The Fourth Amendment states: “The right of the people to be secure in their persons, houses, papers, and effects, against unreasonable searches and seizures, shall not be violated, and no Warrants shall issue, but upon probable cause, supported by Oath or affirmation, and particularly describing the place to be searched, and the persons or things to be seized.”
But the amendment doesn’t just protect privacy, according to Rubel, it protects arbitrary exercises of power by police or other government actors.
“Once the cameras are trained and that data is there, there’s no Fourth Amendment protection against agencies using it,” he said. “They don’t have to get a warrant and they don’t have to have a reason. They can just search whoever they want.”
The Flock system increases the public’s exposure to arbitrary action by police, Rubel said.
“We hope that police don’t exercise this arbitrarily, but sometimes they do,” he said.”We don’t want to just rely on them not doing it when there’s a legal pathway to do it. That’s where my concern starts, my spidey sense tingles.”
A lot of the privacy and civil liberties concerns hinge on trusting law enforcement. The way the system is used depends entirely upon how each agency administers it and the policies they have in place, according to Flock Public Relations Manager Paris Lewbel.
“We don’t own the data, the customer does,” he said in a phone interview.
Occasions of misuse of the system by police have also been documented. Over the last year, officers in Milwaukee and Menasha have been accused of using the system to stalk ex-partners.
Flock is a private company holding massive amounts of data and is not accountable to voters or public records laws, Hamid pointed out. That’s a civil liberties issue because “it cinches back down to a single point of failure. One vendor has the servers that all of the data is being captured on, one single point of vulnerability.”
Safeguards and their limits
Data retention limits, audit logs and required justification fields are safeguards against misuse, according to Henry and Hougaard. SBPD also has a strict policy for use of the Flock system.
During a demonstration of how SBPD can search its Flock data, Hougaard showed how officers must enter three search fields before accessing the information. An offense type from a pre-selected list needs to be entered, as well as the related case number and reason for the search.
The latter two are not “hard-coded” fields, meaning someone could enter a fake case number or invalid reason, but Hougaard performs regular audits of the system and gives a monthly report on how many times it is used, he said.
“I think our officers are very cautious with it,” Hougaard said, and he would be able to identify if the system had been misused.
Critics say safeguards can fall short. Retention policies can be bypassed via screenshots, exporting data and emails, according to EFF’s Hamid.

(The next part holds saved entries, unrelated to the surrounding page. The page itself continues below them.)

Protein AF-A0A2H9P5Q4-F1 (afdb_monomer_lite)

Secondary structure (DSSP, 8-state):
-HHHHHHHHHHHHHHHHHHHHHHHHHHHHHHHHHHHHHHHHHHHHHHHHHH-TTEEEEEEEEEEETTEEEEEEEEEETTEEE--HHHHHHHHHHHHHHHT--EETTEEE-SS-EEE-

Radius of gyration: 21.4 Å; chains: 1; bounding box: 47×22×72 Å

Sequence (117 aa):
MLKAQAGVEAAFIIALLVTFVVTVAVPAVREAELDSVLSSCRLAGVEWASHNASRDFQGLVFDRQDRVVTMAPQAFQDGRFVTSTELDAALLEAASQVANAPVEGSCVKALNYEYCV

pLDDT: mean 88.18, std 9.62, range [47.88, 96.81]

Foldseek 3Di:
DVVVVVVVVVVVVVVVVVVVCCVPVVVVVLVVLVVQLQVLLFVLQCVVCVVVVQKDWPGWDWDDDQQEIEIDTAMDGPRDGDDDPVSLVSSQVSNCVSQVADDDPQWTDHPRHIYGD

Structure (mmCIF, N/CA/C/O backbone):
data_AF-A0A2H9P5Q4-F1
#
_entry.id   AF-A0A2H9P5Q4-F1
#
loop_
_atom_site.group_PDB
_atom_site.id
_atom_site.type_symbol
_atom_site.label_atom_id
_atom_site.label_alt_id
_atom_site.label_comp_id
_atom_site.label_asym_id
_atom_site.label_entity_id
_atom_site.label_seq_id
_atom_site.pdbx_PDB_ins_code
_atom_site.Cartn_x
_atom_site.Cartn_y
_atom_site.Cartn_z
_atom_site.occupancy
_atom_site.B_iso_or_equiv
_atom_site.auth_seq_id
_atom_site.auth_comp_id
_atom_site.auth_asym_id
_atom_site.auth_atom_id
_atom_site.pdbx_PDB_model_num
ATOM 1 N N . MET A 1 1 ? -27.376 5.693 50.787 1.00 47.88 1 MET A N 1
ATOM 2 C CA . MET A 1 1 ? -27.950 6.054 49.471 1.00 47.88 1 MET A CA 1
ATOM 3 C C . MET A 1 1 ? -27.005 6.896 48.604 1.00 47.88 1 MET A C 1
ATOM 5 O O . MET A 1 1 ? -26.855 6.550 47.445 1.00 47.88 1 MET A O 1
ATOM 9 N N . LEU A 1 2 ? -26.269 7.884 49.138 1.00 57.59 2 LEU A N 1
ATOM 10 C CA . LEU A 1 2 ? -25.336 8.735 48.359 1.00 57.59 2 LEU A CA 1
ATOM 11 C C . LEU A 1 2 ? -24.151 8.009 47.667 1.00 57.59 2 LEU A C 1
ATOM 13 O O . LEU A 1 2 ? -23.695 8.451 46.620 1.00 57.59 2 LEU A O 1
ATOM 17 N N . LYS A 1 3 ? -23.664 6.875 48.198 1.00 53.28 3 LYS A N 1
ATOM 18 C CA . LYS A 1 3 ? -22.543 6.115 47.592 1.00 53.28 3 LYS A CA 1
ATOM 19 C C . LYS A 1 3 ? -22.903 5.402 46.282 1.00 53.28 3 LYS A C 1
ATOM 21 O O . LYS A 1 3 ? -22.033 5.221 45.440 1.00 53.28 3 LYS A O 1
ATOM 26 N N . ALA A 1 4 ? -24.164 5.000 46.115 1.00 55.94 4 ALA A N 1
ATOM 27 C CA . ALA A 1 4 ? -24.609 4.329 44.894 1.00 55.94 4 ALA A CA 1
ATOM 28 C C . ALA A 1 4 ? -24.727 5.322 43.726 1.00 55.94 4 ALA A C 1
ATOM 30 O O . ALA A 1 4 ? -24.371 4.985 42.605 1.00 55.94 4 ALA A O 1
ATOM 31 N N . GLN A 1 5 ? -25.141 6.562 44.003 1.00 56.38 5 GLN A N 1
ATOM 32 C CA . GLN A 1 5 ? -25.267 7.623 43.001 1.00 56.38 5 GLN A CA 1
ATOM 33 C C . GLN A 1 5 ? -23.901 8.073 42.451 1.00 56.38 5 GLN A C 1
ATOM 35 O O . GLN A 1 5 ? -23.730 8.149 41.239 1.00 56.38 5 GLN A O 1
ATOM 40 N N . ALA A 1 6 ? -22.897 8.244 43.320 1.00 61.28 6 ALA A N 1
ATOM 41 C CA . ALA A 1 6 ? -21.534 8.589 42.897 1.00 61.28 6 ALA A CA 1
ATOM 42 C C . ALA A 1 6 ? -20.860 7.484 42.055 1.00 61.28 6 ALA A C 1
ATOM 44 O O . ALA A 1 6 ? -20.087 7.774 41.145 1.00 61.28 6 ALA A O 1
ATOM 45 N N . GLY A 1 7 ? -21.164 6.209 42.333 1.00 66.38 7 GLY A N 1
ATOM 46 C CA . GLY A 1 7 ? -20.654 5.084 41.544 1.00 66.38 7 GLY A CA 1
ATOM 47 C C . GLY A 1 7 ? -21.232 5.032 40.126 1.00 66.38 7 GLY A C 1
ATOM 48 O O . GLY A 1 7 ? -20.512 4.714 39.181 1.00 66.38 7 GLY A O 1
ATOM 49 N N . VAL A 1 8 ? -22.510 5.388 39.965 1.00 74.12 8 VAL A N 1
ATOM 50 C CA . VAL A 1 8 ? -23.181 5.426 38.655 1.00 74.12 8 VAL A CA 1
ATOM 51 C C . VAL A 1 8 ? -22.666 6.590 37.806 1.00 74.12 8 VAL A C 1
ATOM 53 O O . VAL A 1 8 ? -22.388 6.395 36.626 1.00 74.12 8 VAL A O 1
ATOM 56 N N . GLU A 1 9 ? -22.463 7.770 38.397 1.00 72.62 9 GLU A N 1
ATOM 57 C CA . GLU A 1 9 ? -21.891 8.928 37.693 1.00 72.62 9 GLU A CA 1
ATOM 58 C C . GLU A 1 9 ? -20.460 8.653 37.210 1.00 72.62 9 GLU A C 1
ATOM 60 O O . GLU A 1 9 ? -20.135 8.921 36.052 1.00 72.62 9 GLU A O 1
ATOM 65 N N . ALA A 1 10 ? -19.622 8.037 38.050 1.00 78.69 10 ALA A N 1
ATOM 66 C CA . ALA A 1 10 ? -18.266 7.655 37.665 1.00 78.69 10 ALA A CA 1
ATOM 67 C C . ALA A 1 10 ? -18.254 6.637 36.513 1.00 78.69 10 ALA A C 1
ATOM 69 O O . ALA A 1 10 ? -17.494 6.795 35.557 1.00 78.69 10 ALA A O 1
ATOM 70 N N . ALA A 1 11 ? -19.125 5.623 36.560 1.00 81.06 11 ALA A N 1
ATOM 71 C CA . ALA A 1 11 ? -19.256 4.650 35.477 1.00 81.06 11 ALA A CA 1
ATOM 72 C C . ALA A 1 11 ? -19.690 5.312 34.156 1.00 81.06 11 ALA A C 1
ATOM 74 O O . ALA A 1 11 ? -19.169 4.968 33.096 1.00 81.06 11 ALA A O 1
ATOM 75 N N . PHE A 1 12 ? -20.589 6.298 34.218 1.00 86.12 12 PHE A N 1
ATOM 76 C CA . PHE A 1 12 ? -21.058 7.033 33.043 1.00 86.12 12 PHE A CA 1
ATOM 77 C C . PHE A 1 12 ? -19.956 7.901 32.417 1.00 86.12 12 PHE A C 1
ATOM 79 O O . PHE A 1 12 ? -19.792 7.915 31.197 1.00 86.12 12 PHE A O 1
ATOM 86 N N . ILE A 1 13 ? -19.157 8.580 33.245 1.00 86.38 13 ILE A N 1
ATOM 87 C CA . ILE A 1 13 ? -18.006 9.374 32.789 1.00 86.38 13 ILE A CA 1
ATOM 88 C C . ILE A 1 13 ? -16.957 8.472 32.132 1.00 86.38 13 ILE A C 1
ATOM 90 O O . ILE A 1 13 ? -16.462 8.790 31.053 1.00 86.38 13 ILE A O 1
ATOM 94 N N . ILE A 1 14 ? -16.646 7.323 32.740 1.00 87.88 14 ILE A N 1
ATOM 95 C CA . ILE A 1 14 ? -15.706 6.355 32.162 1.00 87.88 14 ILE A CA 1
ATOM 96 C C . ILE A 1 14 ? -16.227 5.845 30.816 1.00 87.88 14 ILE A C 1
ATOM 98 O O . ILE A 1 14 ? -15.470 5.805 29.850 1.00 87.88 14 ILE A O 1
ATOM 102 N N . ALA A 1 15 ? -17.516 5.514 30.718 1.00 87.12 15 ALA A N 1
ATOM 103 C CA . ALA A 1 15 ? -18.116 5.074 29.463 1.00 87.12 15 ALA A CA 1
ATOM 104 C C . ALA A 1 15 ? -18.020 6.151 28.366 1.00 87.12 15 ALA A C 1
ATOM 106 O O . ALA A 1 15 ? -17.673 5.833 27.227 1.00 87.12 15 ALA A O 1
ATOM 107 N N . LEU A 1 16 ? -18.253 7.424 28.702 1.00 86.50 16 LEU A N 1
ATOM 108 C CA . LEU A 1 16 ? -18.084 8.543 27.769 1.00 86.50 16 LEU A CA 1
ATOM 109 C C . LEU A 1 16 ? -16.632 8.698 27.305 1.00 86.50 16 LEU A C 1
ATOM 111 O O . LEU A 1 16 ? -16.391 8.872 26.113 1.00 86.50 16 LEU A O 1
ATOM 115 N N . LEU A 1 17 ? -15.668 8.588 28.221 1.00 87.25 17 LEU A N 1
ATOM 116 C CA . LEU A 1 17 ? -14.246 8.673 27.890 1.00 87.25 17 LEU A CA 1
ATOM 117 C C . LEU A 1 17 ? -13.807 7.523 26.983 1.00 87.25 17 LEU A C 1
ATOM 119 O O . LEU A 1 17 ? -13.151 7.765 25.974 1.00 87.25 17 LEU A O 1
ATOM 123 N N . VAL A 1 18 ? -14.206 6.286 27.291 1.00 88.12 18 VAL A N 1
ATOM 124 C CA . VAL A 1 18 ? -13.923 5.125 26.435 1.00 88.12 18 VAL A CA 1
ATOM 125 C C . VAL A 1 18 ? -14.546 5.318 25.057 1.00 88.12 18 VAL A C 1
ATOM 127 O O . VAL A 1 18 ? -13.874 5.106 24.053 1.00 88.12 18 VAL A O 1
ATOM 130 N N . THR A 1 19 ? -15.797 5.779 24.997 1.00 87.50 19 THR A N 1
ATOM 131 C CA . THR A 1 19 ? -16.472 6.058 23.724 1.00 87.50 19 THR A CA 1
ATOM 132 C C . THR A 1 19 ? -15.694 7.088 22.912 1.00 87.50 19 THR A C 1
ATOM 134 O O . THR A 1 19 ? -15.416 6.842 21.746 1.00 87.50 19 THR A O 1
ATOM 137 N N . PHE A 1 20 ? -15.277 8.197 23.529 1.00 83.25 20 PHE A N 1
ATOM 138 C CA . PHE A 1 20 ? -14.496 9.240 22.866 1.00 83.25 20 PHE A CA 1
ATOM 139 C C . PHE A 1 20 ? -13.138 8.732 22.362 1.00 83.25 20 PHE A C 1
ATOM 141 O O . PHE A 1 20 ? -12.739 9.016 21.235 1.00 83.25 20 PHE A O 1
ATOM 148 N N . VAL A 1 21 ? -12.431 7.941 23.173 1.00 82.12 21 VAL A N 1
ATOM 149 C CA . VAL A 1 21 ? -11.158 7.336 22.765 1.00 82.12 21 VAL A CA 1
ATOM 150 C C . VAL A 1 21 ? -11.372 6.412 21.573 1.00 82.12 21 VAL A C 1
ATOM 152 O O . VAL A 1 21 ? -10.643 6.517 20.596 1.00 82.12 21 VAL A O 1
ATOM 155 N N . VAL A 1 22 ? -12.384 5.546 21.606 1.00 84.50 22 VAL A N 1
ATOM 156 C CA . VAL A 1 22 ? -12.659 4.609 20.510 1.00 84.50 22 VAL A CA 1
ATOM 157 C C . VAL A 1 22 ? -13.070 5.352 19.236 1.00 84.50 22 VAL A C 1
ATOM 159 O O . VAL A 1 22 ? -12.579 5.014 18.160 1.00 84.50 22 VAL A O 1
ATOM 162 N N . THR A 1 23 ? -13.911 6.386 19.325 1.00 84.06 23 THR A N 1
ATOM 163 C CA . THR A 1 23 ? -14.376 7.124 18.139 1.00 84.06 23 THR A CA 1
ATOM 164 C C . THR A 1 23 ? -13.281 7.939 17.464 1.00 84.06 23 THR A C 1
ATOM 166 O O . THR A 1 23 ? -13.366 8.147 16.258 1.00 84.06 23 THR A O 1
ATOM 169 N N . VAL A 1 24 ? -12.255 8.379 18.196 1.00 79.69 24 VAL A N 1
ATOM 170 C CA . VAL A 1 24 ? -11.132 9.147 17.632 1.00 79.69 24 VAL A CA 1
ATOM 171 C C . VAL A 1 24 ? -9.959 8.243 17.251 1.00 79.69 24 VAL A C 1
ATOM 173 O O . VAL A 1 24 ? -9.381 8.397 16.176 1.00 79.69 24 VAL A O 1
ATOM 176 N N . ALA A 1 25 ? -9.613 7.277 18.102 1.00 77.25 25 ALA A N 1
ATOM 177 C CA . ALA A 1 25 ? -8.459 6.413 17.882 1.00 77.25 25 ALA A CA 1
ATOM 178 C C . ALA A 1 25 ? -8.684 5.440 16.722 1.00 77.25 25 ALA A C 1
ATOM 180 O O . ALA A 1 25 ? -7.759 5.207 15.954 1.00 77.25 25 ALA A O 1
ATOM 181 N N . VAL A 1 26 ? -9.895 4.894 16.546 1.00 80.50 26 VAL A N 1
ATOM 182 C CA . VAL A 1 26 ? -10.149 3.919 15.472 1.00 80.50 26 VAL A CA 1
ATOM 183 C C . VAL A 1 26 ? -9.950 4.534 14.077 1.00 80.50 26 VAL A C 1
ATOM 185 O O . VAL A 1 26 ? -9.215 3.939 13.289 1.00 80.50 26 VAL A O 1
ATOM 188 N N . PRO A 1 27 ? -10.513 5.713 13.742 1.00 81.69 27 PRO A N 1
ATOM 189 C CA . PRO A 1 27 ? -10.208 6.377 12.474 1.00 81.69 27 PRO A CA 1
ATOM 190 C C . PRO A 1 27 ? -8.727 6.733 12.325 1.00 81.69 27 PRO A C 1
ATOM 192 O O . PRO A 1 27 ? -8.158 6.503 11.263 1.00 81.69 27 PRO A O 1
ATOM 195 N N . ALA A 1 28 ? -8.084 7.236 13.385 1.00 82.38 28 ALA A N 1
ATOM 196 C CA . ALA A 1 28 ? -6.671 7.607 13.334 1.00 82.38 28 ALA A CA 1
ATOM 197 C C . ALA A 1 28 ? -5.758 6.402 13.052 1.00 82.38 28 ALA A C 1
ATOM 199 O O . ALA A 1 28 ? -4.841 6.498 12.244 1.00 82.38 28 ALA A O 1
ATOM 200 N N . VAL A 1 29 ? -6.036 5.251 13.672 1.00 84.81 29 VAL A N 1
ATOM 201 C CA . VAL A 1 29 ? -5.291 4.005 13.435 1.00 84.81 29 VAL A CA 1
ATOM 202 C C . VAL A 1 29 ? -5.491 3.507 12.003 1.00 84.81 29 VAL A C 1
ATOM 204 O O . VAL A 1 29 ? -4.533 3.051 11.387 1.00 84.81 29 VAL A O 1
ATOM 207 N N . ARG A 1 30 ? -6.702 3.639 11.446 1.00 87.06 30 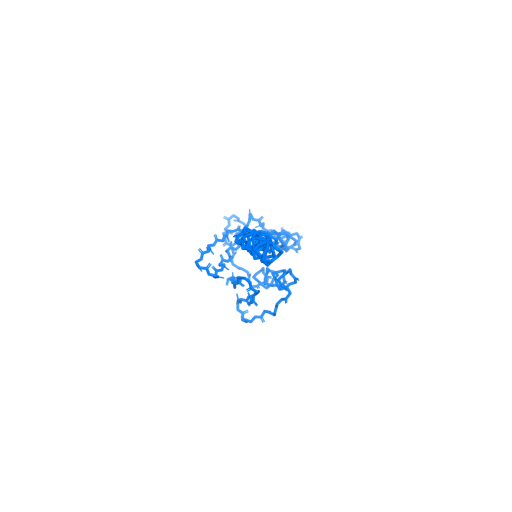ARG A N 1
ATOM 208 C CA . ARG A 1 30 ? -6.976 3.285 10.044 1.00 87.06 30 ARG A 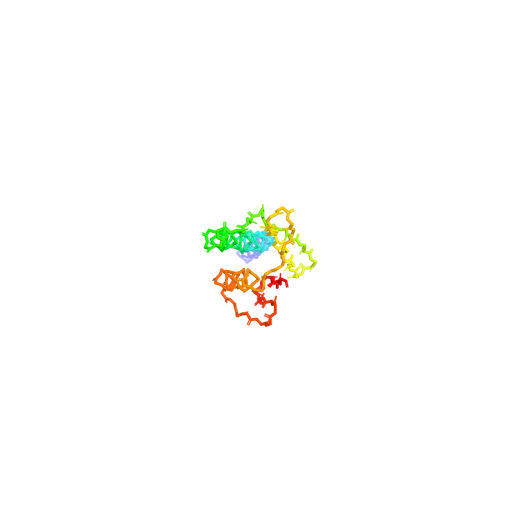CA 1
ATOM 209 C C . ARG A 1 30 ? -6.148 4.123 9.078 1.00 87.06 30 ARG A C 1
ATOM 211 O O . ARG A 1 30 ? -5.483 3.567 8.215 1.00 87.06 30 ARG A O 1
ATOM 218 N N . GLU A 1 31 ? -6.180 5.443 9.217 1.00 88.31 31 GLU A N 1
ATOM 219 C CA . GLU A 1 31 ? -5.408 6.331 8.336 1.00 88.31 31 GLU A CA 1
ATOM 220 C C . GLU A 1 31 ? -3.894 6.114 8.505 1.00 88.31 31 GLU A C 1
ATOM 222 O O . GLU A 1 31 ? -3.167 6.082 7.518 1.00 88.31 31 GLU A O 1
ATOM 227 N N . ALA A 1 32 ? -3.419 5.841 9.726 1.00 88.44 32 ALA A N 1
ATOM 228 C CA . ALA A 1 32 ? -2.014 5.509 9.962 1.00 88.44 32 ALA A CA 1
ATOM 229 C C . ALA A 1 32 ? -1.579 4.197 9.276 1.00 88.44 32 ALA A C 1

Any downloads of ALPR data by SBPD is stored in a case file, Hougaard explained and is subject to the same safeguards fingerprints or crime scene photographs are.

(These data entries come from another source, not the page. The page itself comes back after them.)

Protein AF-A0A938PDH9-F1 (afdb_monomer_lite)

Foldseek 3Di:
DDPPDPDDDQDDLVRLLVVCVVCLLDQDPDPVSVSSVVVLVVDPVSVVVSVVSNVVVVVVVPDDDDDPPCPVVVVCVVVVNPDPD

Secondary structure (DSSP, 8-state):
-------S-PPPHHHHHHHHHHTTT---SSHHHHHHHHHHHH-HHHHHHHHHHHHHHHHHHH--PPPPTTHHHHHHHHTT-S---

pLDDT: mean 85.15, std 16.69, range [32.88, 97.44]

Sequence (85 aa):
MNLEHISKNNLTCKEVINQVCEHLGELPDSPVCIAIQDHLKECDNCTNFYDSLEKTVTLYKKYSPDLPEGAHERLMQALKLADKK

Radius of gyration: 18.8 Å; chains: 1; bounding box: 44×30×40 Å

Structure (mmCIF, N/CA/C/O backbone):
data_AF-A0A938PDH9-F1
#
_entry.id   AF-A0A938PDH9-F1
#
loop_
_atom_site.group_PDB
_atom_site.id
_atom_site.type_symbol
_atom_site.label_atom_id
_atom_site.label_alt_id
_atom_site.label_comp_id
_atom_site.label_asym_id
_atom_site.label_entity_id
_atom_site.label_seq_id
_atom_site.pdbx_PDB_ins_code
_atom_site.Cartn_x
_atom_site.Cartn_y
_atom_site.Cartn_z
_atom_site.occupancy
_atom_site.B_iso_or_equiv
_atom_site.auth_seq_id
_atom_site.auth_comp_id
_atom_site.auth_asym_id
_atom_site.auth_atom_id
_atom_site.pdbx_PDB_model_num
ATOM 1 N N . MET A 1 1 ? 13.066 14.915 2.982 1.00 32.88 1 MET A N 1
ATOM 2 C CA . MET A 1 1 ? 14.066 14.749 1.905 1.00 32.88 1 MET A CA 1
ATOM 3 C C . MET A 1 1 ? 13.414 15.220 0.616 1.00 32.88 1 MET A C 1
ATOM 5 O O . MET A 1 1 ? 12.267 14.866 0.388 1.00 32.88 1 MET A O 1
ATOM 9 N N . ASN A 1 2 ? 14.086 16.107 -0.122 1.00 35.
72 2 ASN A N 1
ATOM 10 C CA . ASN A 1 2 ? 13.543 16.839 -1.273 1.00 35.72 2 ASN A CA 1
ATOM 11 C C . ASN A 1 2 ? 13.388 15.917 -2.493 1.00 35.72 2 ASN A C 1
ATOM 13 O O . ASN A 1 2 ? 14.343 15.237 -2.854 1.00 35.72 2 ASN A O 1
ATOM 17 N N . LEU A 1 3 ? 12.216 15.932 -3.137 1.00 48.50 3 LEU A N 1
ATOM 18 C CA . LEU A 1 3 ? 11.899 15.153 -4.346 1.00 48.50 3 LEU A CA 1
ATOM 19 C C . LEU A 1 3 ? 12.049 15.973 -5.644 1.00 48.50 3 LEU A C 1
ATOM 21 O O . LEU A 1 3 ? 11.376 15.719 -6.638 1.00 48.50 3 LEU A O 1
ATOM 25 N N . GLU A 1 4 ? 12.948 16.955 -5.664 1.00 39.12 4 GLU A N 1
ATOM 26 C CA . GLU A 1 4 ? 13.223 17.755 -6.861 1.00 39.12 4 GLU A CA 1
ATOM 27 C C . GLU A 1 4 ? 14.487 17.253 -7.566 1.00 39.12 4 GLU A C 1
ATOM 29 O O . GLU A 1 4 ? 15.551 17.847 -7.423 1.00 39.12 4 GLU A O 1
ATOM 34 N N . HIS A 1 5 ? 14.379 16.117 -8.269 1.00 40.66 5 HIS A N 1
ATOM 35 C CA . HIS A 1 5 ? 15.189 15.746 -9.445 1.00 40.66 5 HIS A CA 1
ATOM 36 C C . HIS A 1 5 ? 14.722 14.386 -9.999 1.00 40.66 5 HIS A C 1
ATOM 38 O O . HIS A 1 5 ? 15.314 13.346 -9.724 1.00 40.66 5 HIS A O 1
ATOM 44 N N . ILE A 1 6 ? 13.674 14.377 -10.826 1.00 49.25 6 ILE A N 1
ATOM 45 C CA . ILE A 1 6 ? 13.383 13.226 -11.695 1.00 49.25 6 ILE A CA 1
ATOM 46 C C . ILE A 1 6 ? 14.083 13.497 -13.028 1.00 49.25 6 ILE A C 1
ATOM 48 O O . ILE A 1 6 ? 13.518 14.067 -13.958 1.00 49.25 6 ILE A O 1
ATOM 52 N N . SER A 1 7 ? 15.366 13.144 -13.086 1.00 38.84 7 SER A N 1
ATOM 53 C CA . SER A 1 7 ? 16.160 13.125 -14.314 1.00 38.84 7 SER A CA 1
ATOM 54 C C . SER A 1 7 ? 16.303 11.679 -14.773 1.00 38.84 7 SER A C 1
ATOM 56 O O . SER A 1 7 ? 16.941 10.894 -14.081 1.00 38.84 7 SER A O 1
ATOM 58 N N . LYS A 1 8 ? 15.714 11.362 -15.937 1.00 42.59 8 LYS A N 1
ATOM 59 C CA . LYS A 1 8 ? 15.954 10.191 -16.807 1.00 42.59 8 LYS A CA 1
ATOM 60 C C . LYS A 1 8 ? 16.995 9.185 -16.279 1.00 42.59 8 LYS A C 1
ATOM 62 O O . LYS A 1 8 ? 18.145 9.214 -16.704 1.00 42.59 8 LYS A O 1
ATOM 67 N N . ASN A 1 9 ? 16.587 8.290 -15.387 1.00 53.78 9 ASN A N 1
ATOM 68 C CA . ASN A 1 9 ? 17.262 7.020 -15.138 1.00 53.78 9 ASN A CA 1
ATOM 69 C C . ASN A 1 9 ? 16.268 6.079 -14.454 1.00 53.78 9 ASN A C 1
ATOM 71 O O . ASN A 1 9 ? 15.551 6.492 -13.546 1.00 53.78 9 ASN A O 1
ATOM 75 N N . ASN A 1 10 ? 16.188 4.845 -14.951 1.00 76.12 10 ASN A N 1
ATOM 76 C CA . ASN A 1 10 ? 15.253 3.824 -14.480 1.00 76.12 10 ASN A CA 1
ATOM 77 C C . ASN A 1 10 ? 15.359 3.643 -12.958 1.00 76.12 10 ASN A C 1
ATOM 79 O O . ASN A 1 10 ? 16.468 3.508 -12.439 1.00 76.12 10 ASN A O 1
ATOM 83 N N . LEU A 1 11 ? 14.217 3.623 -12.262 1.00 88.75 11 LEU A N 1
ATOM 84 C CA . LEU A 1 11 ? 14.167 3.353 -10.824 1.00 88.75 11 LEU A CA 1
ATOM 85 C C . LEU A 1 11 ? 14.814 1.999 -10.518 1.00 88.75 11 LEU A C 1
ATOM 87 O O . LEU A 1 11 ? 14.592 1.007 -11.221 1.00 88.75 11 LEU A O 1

“At that point it becomes evidence,” he said.
“We did everything possible to minimize issues,” Henry added.
In the end, members of the public speaking up to their elected officials resulted in the city no longer using Flock cameras for law enforcement.
Ideally, that’s the way the system should work, Alderperson Gustafson said. “It’s pleasant to have an overwhelming majority of public comments and the council follows suit. It’s a prime example of where voice matters.”
Even though Sturgeon Bay opted out of its Flock contract, data still flows from nearby jurisdictions and public surveillance will remain an issue for communities to contend with.